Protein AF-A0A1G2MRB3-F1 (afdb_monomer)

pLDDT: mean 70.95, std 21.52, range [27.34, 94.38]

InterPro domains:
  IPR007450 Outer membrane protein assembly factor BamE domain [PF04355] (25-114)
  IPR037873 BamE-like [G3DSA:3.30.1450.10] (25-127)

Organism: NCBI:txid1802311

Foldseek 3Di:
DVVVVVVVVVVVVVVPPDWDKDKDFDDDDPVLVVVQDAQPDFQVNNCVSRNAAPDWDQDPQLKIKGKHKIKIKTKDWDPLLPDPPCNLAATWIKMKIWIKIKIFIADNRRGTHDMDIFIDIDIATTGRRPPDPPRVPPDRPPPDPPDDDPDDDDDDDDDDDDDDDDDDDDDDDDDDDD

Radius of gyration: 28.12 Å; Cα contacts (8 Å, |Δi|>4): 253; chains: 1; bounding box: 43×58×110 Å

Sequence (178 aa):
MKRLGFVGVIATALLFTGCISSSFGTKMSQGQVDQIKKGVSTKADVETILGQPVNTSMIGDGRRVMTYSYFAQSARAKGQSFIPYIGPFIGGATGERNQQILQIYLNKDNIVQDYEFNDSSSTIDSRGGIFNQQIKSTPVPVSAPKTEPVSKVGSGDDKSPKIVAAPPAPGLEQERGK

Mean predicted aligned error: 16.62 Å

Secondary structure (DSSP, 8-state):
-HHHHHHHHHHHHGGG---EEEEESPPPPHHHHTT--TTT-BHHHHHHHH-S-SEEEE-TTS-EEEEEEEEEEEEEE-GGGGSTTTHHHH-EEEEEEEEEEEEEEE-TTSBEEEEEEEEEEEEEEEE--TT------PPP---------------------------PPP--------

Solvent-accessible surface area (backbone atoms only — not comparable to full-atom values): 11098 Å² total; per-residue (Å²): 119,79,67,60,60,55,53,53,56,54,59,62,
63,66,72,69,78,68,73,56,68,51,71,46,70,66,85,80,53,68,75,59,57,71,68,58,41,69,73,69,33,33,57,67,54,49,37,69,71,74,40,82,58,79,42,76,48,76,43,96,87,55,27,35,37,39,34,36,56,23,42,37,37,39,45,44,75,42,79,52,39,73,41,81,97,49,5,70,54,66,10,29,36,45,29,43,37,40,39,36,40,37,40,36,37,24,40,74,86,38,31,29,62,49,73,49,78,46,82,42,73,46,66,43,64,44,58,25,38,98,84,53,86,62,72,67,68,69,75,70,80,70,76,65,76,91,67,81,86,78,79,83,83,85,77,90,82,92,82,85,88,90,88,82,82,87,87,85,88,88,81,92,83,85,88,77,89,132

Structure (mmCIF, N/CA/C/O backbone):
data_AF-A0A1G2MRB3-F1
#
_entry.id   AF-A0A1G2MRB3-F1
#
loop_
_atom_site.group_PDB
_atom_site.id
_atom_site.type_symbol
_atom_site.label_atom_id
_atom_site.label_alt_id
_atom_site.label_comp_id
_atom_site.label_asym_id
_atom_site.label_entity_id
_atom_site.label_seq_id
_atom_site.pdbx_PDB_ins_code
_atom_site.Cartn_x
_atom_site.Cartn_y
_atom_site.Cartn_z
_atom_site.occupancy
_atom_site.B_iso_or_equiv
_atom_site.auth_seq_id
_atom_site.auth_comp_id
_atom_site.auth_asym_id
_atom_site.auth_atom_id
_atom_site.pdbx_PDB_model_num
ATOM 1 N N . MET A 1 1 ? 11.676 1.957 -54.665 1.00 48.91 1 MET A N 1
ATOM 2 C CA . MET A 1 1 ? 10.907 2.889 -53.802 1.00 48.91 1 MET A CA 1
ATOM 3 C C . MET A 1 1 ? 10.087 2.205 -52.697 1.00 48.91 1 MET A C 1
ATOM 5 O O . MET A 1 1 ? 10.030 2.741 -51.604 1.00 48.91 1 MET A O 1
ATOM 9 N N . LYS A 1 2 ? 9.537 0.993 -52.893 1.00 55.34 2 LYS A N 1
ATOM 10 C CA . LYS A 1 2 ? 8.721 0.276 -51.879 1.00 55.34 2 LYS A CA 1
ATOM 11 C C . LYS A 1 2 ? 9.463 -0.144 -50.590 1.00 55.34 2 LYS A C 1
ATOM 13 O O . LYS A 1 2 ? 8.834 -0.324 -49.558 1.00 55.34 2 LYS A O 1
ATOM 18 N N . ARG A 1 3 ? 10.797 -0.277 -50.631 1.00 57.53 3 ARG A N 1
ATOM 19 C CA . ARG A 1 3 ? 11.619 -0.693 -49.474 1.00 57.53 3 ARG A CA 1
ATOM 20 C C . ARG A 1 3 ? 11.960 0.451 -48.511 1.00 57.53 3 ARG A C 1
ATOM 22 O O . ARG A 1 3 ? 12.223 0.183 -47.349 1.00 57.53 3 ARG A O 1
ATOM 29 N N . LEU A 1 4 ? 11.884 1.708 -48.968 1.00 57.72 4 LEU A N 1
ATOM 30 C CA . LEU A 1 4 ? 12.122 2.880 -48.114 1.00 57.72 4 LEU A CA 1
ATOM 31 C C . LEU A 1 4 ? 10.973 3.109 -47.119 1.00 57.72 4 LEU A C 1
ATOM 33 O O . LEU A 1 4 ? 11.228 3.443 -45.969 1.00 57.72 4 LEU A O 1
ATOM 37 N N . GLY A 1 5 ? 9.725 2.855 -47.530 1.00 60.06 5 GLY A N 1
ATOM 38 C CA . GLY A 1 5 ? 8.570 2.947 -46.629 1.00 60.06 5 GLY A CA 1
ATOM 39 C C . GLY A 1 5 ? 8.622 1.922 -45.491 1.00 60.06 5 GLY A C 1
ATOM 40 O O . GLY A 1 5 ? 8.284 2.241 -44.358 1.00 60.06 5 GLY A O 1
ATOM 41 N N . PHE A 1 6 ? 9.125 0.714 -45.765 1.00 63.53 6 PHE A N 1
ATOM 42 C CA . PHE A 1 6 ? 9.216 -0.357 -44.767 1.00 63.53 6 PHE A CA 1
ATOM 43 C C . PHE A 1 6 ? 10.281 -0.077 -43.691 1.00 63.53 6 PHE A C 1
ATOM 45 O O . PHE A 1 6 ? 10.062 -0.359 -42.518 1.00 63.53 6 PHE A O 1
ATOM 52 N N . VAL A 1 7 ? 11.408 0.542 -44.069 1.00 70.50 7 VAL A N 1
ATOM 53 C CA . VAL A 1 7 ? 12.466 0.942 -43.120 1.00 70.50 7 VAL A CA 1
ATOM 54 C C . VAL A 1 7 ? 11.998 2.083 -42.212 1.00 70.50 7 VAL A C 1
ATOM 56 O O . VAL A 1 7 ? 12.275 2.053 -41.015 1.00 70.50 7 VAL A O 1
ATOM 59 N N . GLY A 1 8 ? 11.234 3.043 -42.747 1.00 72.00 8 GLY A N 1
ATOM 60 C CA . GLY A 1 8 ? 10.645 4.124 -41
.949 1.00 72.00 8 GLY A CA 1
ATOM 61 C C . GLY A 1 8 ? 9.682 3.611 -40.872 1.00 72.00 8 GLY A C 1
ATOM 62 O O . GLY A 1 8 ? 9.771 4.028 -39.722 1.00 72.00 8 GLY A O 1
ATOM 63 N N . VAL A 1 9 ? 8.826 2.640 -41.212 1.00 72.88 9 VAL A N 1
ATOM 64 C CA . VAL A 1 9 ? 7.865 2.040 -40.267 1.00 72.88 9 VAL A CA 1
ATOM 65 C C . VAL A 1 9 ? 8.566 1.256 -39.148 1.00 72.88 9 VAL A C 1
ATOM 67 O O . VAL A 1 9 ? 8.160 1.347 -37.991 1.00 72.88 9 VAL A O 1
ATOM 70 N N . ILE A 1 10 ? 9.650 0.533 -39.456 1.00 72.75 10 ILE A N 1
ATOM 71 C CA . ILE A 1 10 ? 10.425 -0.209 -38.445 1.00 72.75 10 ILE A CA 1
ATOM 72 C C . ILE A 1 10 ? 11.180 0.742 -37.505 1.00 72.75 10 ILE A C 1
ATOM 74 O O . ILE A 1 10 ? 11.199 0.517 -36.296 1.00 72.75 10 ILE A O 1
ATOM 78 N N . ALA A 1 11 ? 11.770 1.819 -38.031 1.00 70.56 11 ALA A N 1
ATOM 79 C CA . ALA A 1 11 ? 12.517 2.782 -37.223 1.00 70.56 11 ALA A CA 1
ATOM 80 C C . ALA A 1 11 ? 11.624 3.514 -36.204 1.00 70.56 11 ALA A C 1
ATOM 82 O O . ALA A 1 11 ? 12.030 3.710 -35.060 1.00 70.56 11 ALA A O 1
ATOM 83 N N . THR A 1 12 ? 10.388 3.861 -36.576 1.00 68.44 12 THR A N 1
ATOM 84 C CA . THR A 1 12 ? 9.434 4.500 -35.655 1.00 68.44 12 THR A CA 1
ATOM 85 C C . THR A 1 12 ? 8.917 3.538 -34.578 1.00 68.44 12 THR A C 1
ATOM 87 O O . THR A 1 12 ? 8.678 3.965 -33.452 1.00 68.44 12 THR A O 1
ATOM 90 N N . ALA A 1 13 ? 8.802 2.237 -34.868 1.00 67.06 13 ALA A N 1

::::::::

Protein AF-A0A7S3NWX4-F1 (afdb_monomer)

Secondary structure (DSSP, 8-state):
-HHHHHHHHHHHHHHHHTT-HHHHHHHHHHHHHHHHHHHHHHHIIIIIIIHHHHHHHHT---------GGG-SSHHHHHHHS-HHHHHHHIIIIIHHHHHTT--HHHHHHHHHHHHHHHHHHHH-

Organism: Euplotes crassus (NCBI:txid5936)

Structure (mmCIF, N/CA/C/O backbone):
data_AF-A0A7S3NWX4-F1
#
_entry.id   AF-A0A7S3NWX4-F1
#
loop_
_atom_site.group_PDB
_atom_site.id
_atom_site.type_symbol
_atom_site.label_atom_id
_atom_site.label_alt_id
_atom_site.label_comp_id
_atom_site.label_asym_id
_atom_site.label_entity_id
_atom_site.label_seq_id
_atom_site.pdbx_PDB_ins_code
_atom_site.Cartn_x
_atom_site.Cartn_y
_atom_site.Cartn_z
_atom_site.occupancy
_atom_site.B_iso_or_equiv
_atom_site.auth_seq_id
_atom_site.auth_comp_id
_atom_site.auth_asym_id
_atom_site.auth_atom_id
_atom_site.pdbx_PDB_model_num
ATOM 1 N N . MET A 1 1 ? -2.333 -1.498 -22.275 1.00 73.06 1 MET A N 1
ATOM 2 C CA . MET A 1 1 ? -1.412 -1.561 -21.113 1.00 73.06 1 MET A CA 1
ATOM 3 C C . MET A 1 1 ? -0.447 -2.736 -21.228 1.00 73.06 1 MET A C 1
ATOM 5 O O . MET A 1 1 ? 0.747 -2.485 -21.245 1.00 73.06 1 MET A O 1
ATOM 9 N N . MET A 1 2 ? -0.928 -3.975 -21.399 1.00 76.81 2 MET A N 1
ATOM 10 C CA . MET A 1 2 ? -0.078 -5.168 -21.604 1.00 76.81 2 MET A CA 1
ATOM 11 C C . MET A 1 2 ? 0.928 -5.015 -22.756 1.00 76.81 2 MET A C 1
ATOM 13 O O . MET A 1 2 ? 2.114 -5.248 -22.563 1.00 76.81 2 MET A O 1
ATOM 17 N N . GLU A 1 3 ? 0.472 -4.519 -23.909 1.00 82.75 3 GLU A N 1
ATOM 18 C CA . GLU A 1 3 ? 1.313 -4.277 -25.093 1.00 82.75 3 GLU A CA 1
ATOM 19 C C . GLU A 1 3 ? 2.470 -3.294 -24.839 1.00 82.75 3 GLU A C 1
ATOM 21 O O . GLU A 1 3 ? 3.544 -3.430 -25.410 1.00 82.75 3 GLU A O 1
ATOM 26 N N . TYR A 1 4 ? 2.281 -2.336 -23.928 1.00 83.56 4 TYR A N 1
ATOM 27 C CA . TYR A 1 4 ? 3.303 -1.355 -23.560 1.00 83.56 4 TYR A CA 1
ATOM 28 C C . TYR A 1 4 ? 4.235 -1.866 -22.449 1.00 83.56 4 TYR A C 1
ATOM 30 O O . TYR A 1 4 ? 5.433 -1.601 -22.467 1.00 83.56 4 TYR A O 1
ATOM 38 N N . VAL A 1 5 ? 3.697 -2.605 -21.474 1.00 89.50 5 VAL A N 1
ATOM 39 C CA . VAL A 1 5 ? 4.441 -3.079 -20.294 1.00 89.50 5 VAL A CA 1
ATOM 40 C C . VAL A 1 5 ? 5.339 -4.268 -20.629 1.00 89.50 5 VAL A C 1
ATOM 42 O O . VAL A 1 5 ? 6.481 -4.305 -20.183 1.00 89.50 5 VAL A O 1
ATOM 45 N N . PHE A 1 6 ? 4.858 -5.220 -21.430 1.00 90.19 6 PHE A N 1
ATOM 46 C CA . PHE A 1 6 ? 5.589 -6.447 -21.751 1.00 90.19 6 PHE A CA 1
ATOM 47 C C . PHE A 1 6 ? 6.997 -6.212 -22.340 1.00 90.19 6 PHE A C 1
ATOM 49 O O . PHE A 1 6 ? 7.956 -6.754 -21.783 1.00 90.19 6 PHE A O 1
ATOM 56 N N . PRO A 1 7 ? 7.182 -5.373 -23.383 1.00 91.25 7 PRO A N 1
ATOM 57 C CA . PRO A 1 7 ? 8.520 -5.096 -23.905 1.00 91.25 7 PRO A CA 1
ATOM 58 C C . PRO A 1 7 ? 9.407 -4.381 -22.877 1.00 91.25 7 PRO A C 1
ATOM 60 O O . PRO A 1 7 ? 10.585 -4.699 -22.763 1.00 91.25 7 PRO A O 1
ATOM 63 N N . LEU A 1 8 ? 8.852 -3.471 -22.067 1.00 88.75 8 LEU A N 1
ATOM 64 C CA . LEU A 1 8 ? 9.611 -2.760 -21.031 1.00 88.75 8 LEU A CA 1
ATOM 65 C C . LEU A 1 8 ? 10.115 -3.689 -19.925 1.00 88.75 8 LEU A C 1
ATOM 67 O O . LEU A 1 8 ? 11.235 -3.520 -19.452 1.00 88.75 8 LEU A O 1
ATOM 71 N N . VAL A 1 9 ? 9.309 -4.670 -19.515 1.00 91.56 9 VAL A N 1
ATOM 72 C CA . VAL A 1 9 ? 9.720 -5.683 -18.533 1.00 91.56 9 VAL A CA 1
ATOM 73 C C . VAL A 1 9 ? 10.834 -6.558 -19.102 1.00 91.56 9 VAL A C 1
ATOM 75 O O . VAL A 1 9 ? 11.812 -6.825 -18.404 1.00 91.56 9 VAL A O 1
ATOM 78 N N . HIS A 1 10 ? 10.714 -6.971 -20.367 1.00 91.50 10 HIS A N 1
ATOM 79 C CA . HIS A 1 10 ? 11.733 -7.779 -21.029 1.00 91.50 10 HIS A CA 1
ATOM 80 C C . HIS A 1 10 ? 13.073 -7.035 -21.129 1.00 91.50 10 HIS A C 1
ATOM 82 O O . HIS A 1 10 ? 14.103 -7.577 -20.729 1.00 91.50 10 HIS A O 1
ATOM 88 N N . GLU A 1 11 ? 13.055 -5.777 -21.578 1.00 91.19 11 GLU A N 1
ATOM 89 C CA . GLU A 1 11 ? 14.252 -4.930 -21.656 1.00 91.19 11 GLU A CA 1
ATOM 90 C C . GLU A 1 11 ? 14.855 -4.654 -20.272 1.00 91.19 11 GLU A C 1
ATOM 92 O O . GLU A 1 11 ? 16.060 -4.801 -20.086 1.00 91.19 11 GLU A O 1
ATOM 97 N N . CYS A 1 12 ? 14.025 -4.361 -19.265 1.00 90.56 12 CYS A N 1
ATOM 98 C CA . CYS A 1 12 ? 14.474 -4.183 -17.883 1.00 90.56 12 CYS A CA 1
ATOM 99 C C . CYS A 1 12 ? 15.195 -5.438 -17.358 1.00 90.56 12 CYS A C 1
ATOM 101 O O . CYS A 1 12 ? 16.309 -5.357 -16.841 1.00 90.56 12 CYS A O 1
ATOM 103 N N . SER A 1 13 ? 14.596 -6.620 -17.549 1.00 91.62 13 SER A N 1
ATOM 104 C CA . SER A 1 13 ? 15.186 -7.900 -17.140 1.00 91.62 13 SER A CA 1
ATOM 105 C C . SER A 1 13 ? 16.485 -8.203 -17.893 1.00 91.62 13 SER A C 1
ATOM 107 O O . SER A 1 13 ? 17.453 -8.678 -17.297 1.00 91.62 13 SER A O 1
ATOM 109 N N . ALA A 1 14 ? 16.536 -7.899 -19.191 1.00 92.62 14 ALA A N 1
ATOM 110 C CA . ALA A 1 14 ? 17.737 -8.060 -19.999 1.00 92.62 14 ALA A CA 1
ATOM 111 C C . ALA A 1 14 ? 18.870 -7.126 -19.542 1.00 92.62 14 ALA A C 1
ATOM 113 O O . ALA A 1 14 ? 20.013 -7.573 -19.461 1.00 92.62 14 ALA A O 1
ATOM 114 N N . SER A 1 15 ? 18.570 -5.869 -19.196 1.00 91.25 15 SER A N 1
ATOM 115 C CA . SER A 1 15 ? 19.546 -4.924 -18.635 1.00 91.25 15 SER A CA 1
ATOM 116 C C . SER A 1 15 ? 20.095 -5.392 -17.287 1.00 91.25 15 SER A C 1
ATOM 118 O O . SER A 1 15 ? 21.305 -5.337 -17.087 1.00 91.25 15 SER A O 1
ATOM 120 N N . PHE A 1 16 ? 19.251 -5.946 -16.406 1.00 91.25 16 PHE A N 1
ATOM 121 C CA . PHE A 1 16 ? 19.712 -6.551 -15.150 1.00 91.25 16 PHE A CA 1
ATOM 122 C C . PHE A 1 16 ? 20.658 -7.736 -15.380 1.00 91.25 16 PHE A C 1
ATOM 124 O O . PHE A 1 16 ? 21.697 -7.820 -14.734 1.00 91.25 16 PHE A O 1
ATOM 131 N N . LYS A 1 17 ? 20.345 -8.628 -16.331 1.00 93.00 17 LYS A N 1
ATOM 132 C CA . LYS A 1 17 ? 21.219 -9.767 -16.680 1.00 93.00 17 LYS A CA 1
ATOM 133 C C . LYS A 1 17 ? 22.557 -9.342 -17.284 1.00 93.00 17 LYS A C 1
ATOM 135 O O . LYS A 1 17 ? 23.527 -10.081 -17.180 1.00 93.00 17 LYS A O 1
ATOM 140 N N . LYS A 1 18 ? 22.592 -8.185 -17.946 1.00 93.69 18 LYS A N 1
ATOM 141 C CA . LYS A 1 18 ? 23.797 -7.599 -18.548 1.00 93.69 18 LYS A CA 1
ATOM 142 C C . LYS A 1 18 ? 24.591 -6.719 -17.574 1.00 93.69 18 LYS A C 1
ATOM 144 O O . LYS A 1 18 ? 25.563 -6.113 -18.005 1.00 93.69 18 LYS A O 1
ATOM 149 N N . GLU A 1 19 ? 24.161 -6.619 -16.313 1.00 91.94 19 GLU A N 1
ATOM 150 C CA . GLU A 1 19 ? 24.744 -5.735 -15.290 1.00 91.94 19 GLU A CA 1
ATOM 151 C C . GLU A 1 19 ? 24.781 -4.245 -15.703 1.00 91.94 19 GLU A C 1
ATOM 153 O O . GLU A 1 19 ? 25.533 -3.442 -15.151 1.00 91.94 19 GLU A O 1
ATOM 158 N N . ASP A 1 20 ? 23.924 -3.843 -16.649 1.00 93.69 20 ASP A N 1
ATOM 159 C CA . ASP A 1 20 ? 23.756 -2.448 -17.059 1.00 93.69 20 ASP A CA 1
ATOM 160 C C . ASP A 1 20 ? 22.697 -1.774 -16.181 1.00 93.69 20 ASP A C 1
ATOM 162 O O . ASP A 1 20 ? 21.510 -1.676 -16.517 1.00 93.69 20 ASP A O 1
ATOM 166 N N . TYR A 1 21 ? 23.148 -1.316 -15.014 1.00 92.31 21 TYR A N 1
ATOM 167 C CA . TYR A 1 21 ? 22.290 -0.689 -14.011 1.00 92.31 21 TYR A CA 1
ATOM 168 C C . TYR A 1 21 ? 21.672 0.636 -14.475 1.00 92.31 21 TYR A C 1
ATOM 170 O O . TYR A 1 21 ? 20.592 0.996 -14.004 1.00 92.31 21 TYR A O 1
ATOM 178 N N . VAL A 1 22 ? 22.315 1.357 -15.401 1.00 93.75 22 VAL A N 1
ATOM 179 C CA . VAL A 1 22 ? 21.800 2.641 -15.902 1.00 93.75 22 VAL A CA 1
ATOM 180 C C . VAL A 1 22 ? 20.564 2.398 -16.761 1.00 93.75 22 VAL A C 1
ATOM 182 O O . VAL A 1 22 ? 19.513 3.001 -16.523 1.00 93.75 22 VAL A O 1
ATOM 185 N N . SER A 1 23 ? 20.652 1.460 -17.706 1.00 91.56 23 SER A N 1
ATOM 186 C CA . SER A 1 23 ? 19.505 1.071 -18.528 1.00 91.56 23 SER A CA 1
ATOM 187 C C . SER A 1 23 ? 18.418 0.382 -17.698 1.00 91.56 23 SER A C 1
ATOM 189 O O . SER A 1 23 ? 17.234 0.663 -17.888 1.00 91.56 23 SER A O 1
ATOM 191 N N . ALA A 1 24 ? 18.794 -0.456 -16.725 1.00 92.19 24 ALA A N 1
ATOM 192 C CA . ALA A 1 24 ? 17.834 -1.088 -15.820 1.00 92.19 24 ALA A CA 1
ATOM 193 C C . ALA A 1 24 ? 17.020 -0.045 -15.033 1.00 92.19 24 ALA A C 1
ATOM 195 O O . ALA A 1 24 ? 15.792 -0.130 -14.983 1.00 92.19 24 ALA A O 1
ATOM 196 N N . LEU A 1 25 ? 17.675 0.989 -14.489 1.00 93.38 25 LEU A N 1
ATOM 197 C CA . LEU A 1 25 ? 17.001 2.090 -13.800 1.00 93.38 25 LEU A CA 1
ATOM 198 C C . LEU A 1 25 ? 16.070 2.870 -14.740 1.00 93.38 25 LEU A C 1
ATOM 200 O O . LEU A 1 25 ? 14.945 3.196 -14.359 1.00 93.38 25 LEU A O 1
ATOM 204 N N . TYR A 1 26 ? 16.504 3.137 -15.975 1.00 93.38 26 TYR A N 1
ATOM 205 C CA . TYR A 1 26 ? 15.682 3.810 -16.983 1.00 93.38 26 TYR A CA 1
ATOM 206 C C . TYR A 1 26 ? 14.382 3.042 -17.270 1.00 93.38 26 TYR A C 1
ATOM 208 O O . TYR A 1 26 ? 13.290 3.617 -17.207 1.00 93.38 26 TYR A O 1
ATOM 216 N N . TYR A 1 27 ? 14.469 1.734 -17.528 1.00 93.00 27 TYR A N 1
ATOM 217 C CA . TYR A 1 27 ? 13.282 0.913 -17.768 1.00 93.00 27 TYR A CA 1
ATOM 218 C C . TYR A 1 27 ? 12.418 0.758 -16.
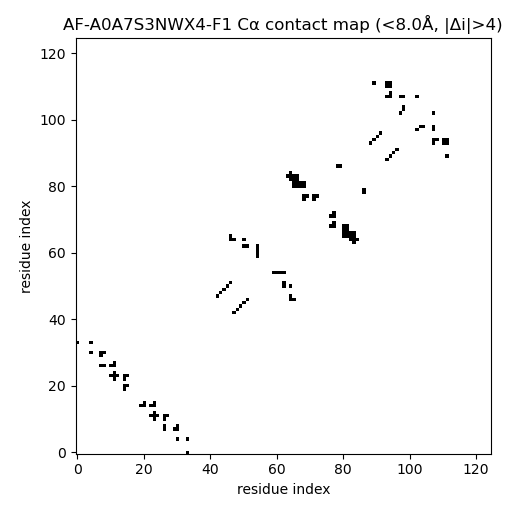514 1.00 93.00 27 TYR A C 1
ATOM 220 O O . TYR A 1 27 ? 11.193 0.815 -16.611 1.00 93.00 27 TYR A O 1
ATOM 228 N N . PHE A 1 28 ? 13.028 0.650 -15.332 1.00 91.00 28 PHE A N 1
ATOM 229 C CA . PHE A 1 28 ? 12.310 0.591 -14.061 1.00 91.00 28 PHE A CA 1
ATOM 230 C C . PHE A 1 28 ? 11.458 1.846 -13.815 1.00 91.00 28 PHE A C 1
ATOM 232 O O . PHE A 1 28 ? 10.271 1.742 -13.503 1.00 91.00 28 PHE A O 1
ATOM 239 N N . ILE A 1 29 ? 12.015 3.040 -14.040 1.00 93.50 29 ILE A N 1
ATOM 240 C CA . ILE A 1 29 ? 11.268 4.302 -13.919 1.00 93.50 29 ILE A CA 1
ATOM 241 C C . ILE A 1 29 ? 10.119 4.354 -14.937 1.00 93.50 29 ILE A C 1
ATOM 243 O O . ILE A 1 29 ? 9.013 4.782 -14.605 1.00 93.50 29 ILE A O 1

::::::::

Assigned task: Retype the entries above exactly, but only from the line containing "ATOM 78 N N . ALA" through the line containing "ATOM 90 N N", both included.

Reply:
ATOM 78 N N . ALA A 1 11 ? 11.770 1.819 -38.031 1.00 70.56 11 ALA A N 1
ATOM 79 C CA . ALA A 1 11 ? 12.517 2.782 -37.223 1.00 70.56 11 ALA A CA 1
ATOM 80 C C . ALA A 1 11 ? 11.624 3.514 -36.204 1.00 70.56 11 ALA A C 1
ATOM 82 O O . ALA A 1 11 ? 12.030 3.710 -35.060 1.00 70.56 11 ALA A O 1
ATOM 83 N N . THR A 1 12 ? 10.388 3.861 -36.576 1.00 68.44 12 THR A N 1
ATOM 84 C CA . THR A 1 12 ? 9.434 4.500 -35.655 1.00 68.44 12 THR A CA 1
ATOM 85 C C . THR A 1 12 ? 8.917 3.538 -34.578 1.00 68.44 12 THR A C 1
ATOM 87 O O . THR A 1 12 ? 8.678 3.965 -33.452 1.00 68.44 12 THR A O 1
ATOM 90 N N . ALA A 1 13 ? 8.802 2.237 -34.868 1.00 67.06 13 ALA A N 1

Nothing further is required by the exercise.